# Nutrient content of fish feces



## aranderson

Greetings-

New to membership, thanks in advance for the help.

Anyone have information and/or literature outlining the general nutrient composition of fish feces? I would like to be scientific about using my fish waste on plants and in the yard,

Thanks! Alec


----------



## Guest

i cant help u with the break down but my mom's roses have improved since she started pouring the water i change from the tank.


----------



## emc7

If I recall correctly ferts are listed by potassium, phosphorous and nitrogen content. Although there is some phosphorous in fish poop since there is some in fish food and pH buffers and some potassium in hard water and cichlid salts, I think you can safely assume that its mostly Nitrogen (nitrate) and treat it like a high nitrogen content manure or possibly like liquid fertilizer used in "fertigation". 

A nitrate test kit will get you parts per million, so you can calculate how much nitrate you are using if you know how much fish water you are using. At 40 ppm, it takes 100 liters (26 gallons) to yield 4 grams of nitrate. Obviously there is more in the solid waste bit I don't know the breakdown.

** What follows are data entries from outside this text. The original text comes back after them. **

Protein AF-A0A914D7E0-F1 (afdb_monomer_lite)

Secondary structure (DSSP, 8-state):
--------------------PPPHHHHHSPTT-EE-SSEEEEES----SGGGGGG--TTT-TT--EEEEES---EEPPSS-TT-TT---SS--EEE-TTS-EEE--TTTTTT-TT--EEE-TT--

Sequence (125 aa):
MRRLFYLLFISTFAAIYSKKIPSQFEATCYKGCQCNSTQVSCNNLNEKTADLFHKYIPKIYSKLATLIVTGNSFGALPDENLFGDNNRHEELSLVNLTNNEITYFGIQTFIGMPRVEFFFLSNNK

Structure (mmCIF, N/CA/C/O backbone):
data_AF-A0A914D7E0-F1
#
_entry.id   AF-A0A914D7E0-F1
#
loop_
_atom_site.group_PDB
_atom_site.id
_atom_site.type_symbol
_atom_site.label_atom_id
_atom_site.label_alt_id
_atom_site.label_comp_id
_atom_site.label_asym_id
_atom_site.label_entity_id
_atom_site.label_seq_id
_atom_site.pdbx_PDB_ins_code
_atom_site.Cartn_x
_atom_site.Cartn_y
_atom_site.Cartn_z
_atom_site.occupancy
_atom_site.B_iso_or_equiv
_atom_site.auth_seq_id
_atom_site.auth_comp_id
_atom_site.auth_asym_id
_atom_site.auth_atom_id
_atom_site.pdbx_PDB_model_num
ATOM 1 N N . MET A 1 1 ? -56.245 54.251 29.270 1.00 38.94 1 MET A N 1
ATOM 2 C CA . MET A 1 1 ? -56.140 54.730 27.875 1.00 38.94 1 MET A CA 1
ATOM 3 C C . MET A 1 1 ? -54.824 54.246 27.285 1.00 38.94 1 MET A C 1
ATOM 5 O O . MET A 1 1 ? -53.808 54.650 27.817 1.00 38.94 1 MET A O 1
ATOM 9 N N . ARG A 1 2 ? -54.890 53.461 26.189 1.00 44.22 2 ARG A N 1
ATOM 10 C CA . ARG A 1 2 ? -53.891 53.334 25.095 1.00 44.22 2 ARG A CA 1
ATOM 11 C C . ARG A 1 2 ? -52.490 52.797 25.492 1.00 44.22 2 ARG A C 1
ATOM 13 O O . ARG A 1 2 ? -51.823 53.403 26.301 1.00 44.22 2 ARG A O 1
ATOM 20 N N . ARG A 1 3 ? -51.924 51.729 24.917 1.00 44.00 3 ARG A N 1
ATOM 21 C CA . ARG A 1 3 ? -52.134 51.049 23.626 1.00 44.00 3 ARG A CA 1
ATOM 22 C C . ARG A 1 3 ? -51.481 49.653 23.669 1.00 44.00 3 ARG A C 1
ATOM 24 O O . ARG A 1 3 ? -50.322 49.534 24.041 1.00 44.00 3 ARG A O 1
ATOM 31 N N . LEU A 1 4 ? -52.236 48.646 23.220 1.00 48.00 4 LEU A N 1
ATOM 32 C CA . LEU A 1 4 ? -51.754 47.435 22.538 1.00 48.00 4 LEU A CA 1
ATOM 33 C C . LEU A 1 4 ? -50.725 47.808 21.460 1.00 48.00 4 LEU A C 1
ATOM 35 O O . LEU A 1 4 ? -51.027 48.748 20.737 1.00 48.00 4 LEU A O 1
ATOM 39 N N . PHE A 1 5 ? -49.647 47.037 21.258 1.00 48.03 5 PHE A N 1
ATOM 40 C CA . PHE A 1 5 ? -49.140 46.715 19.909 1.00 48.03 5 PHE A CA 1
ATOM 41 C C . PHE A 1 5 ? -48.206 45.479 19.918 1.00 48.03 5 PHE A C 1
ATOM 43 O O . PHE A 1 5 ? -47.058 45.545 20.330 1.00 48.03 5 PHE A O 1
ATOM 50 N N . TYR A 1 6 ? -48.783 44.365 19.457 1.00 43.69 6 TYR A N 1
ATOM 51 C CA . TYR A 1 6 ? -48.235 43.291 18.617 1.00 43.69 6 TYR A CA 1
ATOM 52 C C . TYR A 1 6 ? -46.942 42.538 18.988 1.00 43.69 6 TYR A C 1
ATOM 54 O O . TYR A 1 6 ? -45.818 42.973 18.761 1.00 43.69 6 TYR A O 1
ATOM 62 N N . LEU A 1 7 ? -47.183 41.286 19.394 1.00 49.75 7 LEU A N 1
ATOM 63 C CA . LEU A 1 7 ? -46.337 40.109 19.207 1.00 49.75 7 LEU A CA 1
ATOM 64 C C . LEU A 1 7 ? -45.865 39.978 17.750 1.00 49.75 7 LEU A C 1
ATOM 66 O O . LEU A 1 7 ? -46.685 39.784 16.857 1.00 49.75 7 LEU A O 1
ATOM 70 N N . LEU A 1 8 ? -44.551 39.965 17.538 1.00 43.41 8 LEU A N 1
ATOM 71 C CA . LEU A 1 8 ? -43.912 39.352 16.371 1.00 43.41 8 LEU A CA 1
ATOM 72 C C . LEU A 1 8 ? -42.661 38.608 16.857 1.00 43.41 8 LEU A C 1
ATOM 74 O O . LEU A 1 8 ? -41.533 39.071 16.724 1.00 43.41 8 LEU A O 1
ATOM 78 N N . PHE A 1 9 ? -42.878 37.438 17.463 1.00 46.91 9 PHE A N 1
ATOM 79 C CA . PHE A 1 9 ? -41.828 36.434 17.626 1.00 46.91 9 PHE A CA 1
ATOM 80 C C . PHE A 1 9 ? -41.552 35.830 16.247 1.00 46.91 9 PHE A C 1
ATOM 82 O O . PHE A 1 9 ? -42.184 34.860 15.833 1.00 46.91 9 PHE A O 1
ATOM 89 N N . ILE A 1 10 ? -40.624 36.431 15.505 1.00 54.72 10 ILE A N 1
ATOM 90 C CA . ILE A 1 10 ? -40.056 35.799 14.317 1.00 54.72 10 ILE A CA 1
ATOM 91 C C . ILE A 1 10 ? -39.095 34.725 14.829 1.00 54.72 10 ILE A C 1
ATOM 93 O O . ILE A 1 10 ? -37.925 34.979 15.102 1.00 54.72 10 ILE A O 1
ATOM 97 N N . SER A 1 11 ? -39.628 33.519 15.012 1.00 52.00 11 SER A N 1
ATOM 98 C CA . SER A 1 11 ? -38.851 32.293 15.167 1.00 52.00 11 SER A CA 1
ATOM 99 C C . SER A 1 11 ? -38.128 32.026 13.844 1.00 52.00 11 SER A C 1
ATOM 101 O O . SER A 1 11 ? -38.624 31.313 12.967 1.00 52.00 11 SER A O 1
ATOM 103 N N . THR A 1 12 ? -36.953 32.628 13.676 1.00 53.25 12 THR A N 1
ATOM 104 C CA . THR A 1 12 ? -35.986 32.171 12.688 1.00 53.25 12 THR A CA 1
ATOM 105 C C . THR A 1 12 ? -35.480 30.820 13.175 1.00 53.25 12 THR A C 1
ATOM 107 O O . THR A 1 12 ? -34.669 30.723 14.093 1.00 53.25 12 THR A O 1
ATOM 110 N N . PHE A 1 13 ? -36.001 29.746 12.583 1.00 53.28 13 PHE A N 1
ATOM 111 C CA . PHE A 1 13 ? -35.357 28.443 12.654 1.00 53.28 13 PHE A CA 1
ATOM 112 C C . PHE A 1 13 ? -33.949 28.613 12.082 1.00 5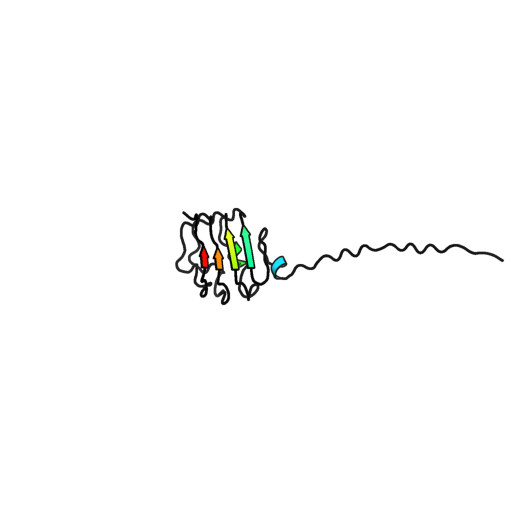3.28 13 PHE A C 1
ATOM 114 O O . PHE A 1 13 ? -33.751 28.626 10.867 1.00 53.28 13 PHE A O 1
ATOM 121 N N . ALA A 1 14 ? -32.966 28.795 12.960 1.00 51.88 14 ALA A N 1
ATOM 122 C CA . ALA A 1 14 ? -31.580 28.587 12.608 1.00 51.88 14 ALA A CA 1
ATOM 123 C C . ALA A 1 14 ? -31.483 27.120 12.187 1.00 51.88 14 ALA A C 1
ATOM 125 O O . ALA A 1 14 ? -31.563 26.219 13.021 1.00 51.88 14 ALA A O 1
ATOM 126 N N . ALA A 1 15 ? -31.386 26.872 10.882 1.00 54.94 15 ALA A N 1
ATOM 127 C CA . ALA A 1 15 ? -30.962 25.584 10.375 1.00 54.94 15 ALA A CA 1
ATOM 128 C C . ALA A 1 15 ? -29.570 25.337 10.962 1.00 54.94 15 ALA A C 1
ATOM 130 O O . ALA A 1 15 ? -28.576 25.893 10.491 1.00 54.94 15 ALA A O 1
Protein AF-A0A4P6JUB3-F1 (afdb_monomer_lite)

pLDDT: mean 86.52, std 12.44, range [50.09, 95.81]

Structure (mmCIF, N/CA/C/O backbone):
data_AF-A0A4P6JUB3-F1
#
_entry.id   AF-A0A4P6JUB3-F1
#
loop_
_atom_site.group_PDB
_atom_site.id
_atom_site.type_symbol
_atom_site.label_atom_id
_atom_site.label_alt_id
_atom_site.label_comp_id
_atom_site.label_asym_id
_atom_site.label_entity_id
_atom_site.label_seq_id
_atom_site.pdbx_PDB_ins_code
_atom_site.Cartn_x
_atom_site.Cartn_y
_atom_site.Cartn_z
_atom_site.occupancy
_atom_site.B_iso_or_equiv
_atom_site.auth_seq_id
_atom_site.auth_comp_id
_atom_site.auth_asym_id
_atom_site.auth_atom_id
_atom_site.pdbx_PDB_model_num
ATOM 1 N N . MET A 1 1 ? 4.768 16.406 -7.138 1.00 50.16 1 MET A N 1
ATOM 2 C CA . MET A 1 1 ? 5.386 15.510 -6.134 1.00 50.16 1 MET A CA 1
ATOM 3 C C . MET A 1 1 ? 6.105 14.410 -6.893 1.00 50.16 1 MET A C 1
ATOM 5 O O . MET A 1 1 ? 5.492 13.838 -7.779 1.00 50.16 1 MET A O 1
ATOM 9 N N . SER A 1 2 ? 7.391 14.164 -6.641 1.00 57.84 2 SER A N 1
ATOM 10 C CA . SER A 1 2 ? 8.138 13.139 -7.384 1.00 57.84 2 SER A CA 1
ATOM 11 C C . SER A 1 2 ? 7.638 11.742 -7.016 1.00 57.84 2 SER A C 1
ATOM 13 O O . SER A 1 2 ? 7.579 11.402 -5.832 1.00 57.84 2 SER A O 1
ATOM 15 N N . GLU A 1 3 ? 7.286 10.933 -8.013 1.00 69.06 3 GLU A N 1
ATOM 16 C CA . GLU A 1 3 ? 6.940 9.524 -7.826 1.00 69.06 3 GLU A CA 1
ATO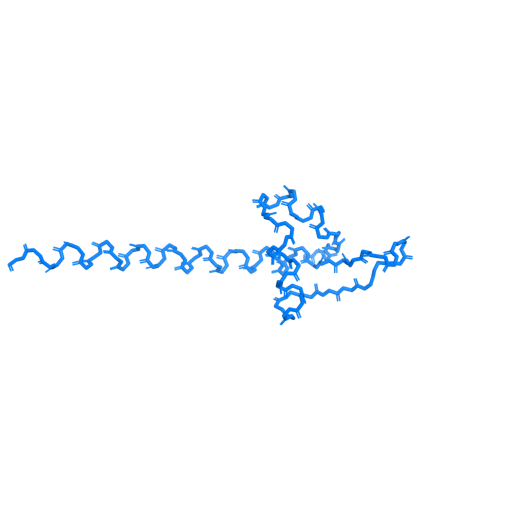M 17 C C . GLU A 1 3 ? 8.126 8.778 -7.210 1.00 69.06 3 GLU A C 1
ATOM 19 O O . GLU A 1 3 ? 9.175 8.590 -7.836 1.00 69.06 3 GLU A O 1
ATOM 24 N N . ARG A 1 4 ? 7.987 8.352 -5.953 1.00 89.94 4 ARG A N 1
ATOM 25 C CA . ARG A 1 4 ? 9.042 7.613 -5.262 1.00 89.94 4 ARG A CA 1
ATOM 26 C C . ARG A 1 4 ? 8.674 6.141 -5.217 1.00 89.94 4 ARG A C 1
ATOM 28 O O . ARG A 1 4 ? 7.825 5.728 -4.440 1.00 89.94 4 ARG A O 1
ATOM 35 N N . TRP A 1 5 ? 9.344 5.342 -6.036 1.00 94.69 5 TRP A N 1
ATOM 36 C CA . TRP A 1 5 ? 9.177 3.892 -6.070 1.00 94.69 5 TRP A CA 1
ATOM 37 C C . TRP A 1 5 ? 10.168 3.224 -5.112 1.00 94.69 5 TRP A C 1
ATOM 39 O O . TRP A 1 5 ? 11.371 3.469 -5.195 1.00 94.69 5 TRP A O 1
ATOM 49 N N . VAL A 1 6 ? 9.685 2.385 -4.195 1.00 94.88 6 VAL A N 1
ATOM 50 C CA . VAL A 1 6 ? 10.528 1.699 -3.194 1.00 94.88 6 VAL A CA 1
ATOM 51 C C . VAL A 1 6 ? 10.118 0.246 -3.019 1.00 94.88 6 VAL A C 1
ATOM 53 O O . VAL A 1 6 ? 9.001 -0.137 -3.339 1.00 94.88 6 VAL A O 1
ATOM 56 N N . THR A 1 7 ? 11.003 -0.595 -2.485 1.00 95.81 7 THR A N 1
ATOM 57 C CA . THR A 1 7 ? 10.631 -1.979 -2.167 1.00 95.81 7 THR A CA 1
ATOM 58 C C . THR A 1 7 ? 9.636 -2.025 -1.008 1.00 95.81 7 THR A C 1
ATOM 60 O O . THR A 1 7 ? 9.663 -1.182 -0.106 1.00 95.81 7 THR A O 1
ATOM 63 N N . ILE A 1 8 ? 8.807 -3.072 -0.974 1.00 94.44 8 ILE A N 1
ATOM 64 C CA . ILE A 1 8 ? 7.857 -3.317 0.126 1.00 94.44 8 ILE A CA 1
ATOM 65 C C . ILE A 1 8 ? 8.563 -3.310 1.490 1.00 94.44 8 ILE A C 1
ATOM 67 O O . ILE A 1 8 ? 8.035 -2.769 2.454 1.00 94.44 8 ILE A O 1
ATOM 71 N N . LYS A 1 9 ? 9.779 -3.866 1.579 1.00 94.00 9 LYS A N 1
ATOM 72 C CA . LYS A 1 9 ? 10.562 -3.904 2.825 1.00 94.00 9 LYS A CA 1
ATOM 73 C C . LYS A 1 9 ? 10.940 -2.504 3.318 1.00 94.00 9 LYS A C 1
ATOM 75 O O . LYS A 1 9 ? 10.899 -2.251 4.519 1.00 94.00 9 LYS A O 1
ATOM 80 N N . VAL A 1 10 ? 11.307 -1.604 2.406 1.00 94.38 10 VAL A N 1
ATOM 81 C CA . VAL A 1 10 ? 11.631 -0.209 2.743 1.00 94.38 10 VAL A CA 1
ATOM 82 C C . VAL A 1 10 ? 10.369 0.545 3.153 1.00 94.38 10 VAL A C 1
ATOM 84 O O . VAL A 1 10 ? 10.380 1.232 4.171 1.00 94.38 10 VAL A O 1
ATOM 87 N N . ALA A 1 11 ? 9.274 0.366 2.413 1.00 94.38 11 ALA A N 1
ATOM 88 C CA . ALA A 1 11 ? 7.985 0.960 2.749 1.00 94.38 11 ALA A CA 1
ATOM 89 C C . ALA A 1 11 ? 7.476 0.505 4.129 1.00 94.38 11 ALA A C 1
ATOM 91 O O . ALA A 1 11 ? 7.107 1.337 4.952 1.00 94.38 11 ALA A O 1
ATOM 92 N N . ALA A 1 12 ? 7.544 -0.797 4.416 1.00 95.19 12 ALA A N 1
ATOM 93 C CA . ALA A 1 12 ? 7.159 -1.383 5.698 1.00 95.19 12 ALA A CA 1
ATOM 94 C C . ALA A 1 12 ? 7.890 -0.730 6.876 1.00 95.19 12 ALA A C 1
ATOM 96 O O . ALA A 1 12 ? 7.259 -0.316 7.843 1.00 95.19 12 ALA A O 1
ATOM 97 N N . LYS A 1 13 ? 9.215 -0.570 6.761 1.00 95.31 13 LYS A N 1
ATOM 98 C CA . LYS A 1 13 ? 10.022 0.110 7.782 1.00 95.31 13 LYS A CA 1
ATOM 99 C C . LYS A 1 13 ? 9.642 1.581 7.938 1.00 95.31 13 LYS A C 1
ATOM 101 O O . LYS A 1 13 ? 9.560 2.066 9.056 1.00 95.31 13 LYS A O 1
ATOM 106 N N . ARG A 1 14 ? 9.417 2.285 6.826 1.00 93.88 14 ARG A N 1
ATOM 107 C CA . ARG A 1 14 ? 9.122 3.724 6.833 1.00 93.88 14 ARG A CA 1
ATOM 108 C C . ARG A 1 14 ? 7.779 4.048 7.481 1.00 93.88 14 ARG A C 1
ATOM 110 O O . ARG A 1 14 ? 7.683 5.037 8.191 1.00 9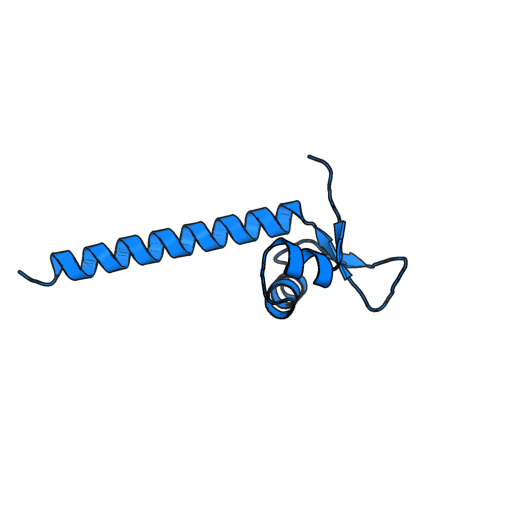3.88 14 ARG A O 1
ATOM 117 N N . PHE A 1 15 ? 6.769 3.225 7.222 1.00 92.00 15 PHE A N 1
ATOM 118 C CA . PHE A 1 15 ? 5.413 3.431 7.729 1.00 92.00 15 PHE A CA 1
ATOM 119 C C . PHE A 1 15 ? 5.106 2.632 8.994 1.00 92.00 15 PHE A C 1
ATOM 121 O O . PHE A 1 15 ? 3.970 2.643 9.451 1.00 92.00 15 PHE A O 1
ATOM 128 N N . ASN A 1 16 ? 6.095 1.922 9.543 1.00 94.31 16 ASN A N 1
ATOM 129 C CA . ASN A 1 16 ? 5.914 0.999 10.660 1.00 94.31 16 ASN A CA 1
ATOM 130 C C . ASN A 1 16 ? 4.734 0.024 10.444 1.00 94.31 16 ASN A C 1
ATOM 132 O O . ASN A 1 16 ? 3.916 -0.214 11.329 1.00 94.31 16 ASN A O 1
ATOM 136 N N . LEU A 1 17 ? 4.626 -0.523 9.229 1.00 93.12 17 LEU A N 1
ATOM 137 C CA . LEU A 1 17 ? 3.568 -1.456 8.844 1.00 93.12 17 LEU A CA 1
ATOM 138 C C . LEU A 1 17 ? 4.137 -2.844 8.557 1.00 93.12 17 LEU A C 1
ATOM 140 O O . LEU A 1 17 ? 5.216 -2.960 7.968 1.00 93.12 17 LEU A O 1
ATOM 144 N N . PRO A 1 18 ? 3.390 -3.922 8.853 1.00 95.56 18 PRO A N 1
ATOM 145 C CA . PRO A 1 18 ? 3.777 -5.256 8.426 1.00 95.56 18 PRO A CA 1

You can buy phosphorous and potassium test kits, too since they are used by people trying to grow plants in the aquarium and minimize algae, but since these are nutrients that planted tank enthusiasts usually need to add to the water, I would not expect them to be present in a large amount.


----------



## TheOldSalt

I used to scrape up the goo on the bottom of my goldfish pools and sell it as "'amazin' miracle muck!" 
Lots of folks swore by the stuff.


----------



## Guest

LOL tos!!!!!!!!!!!


----------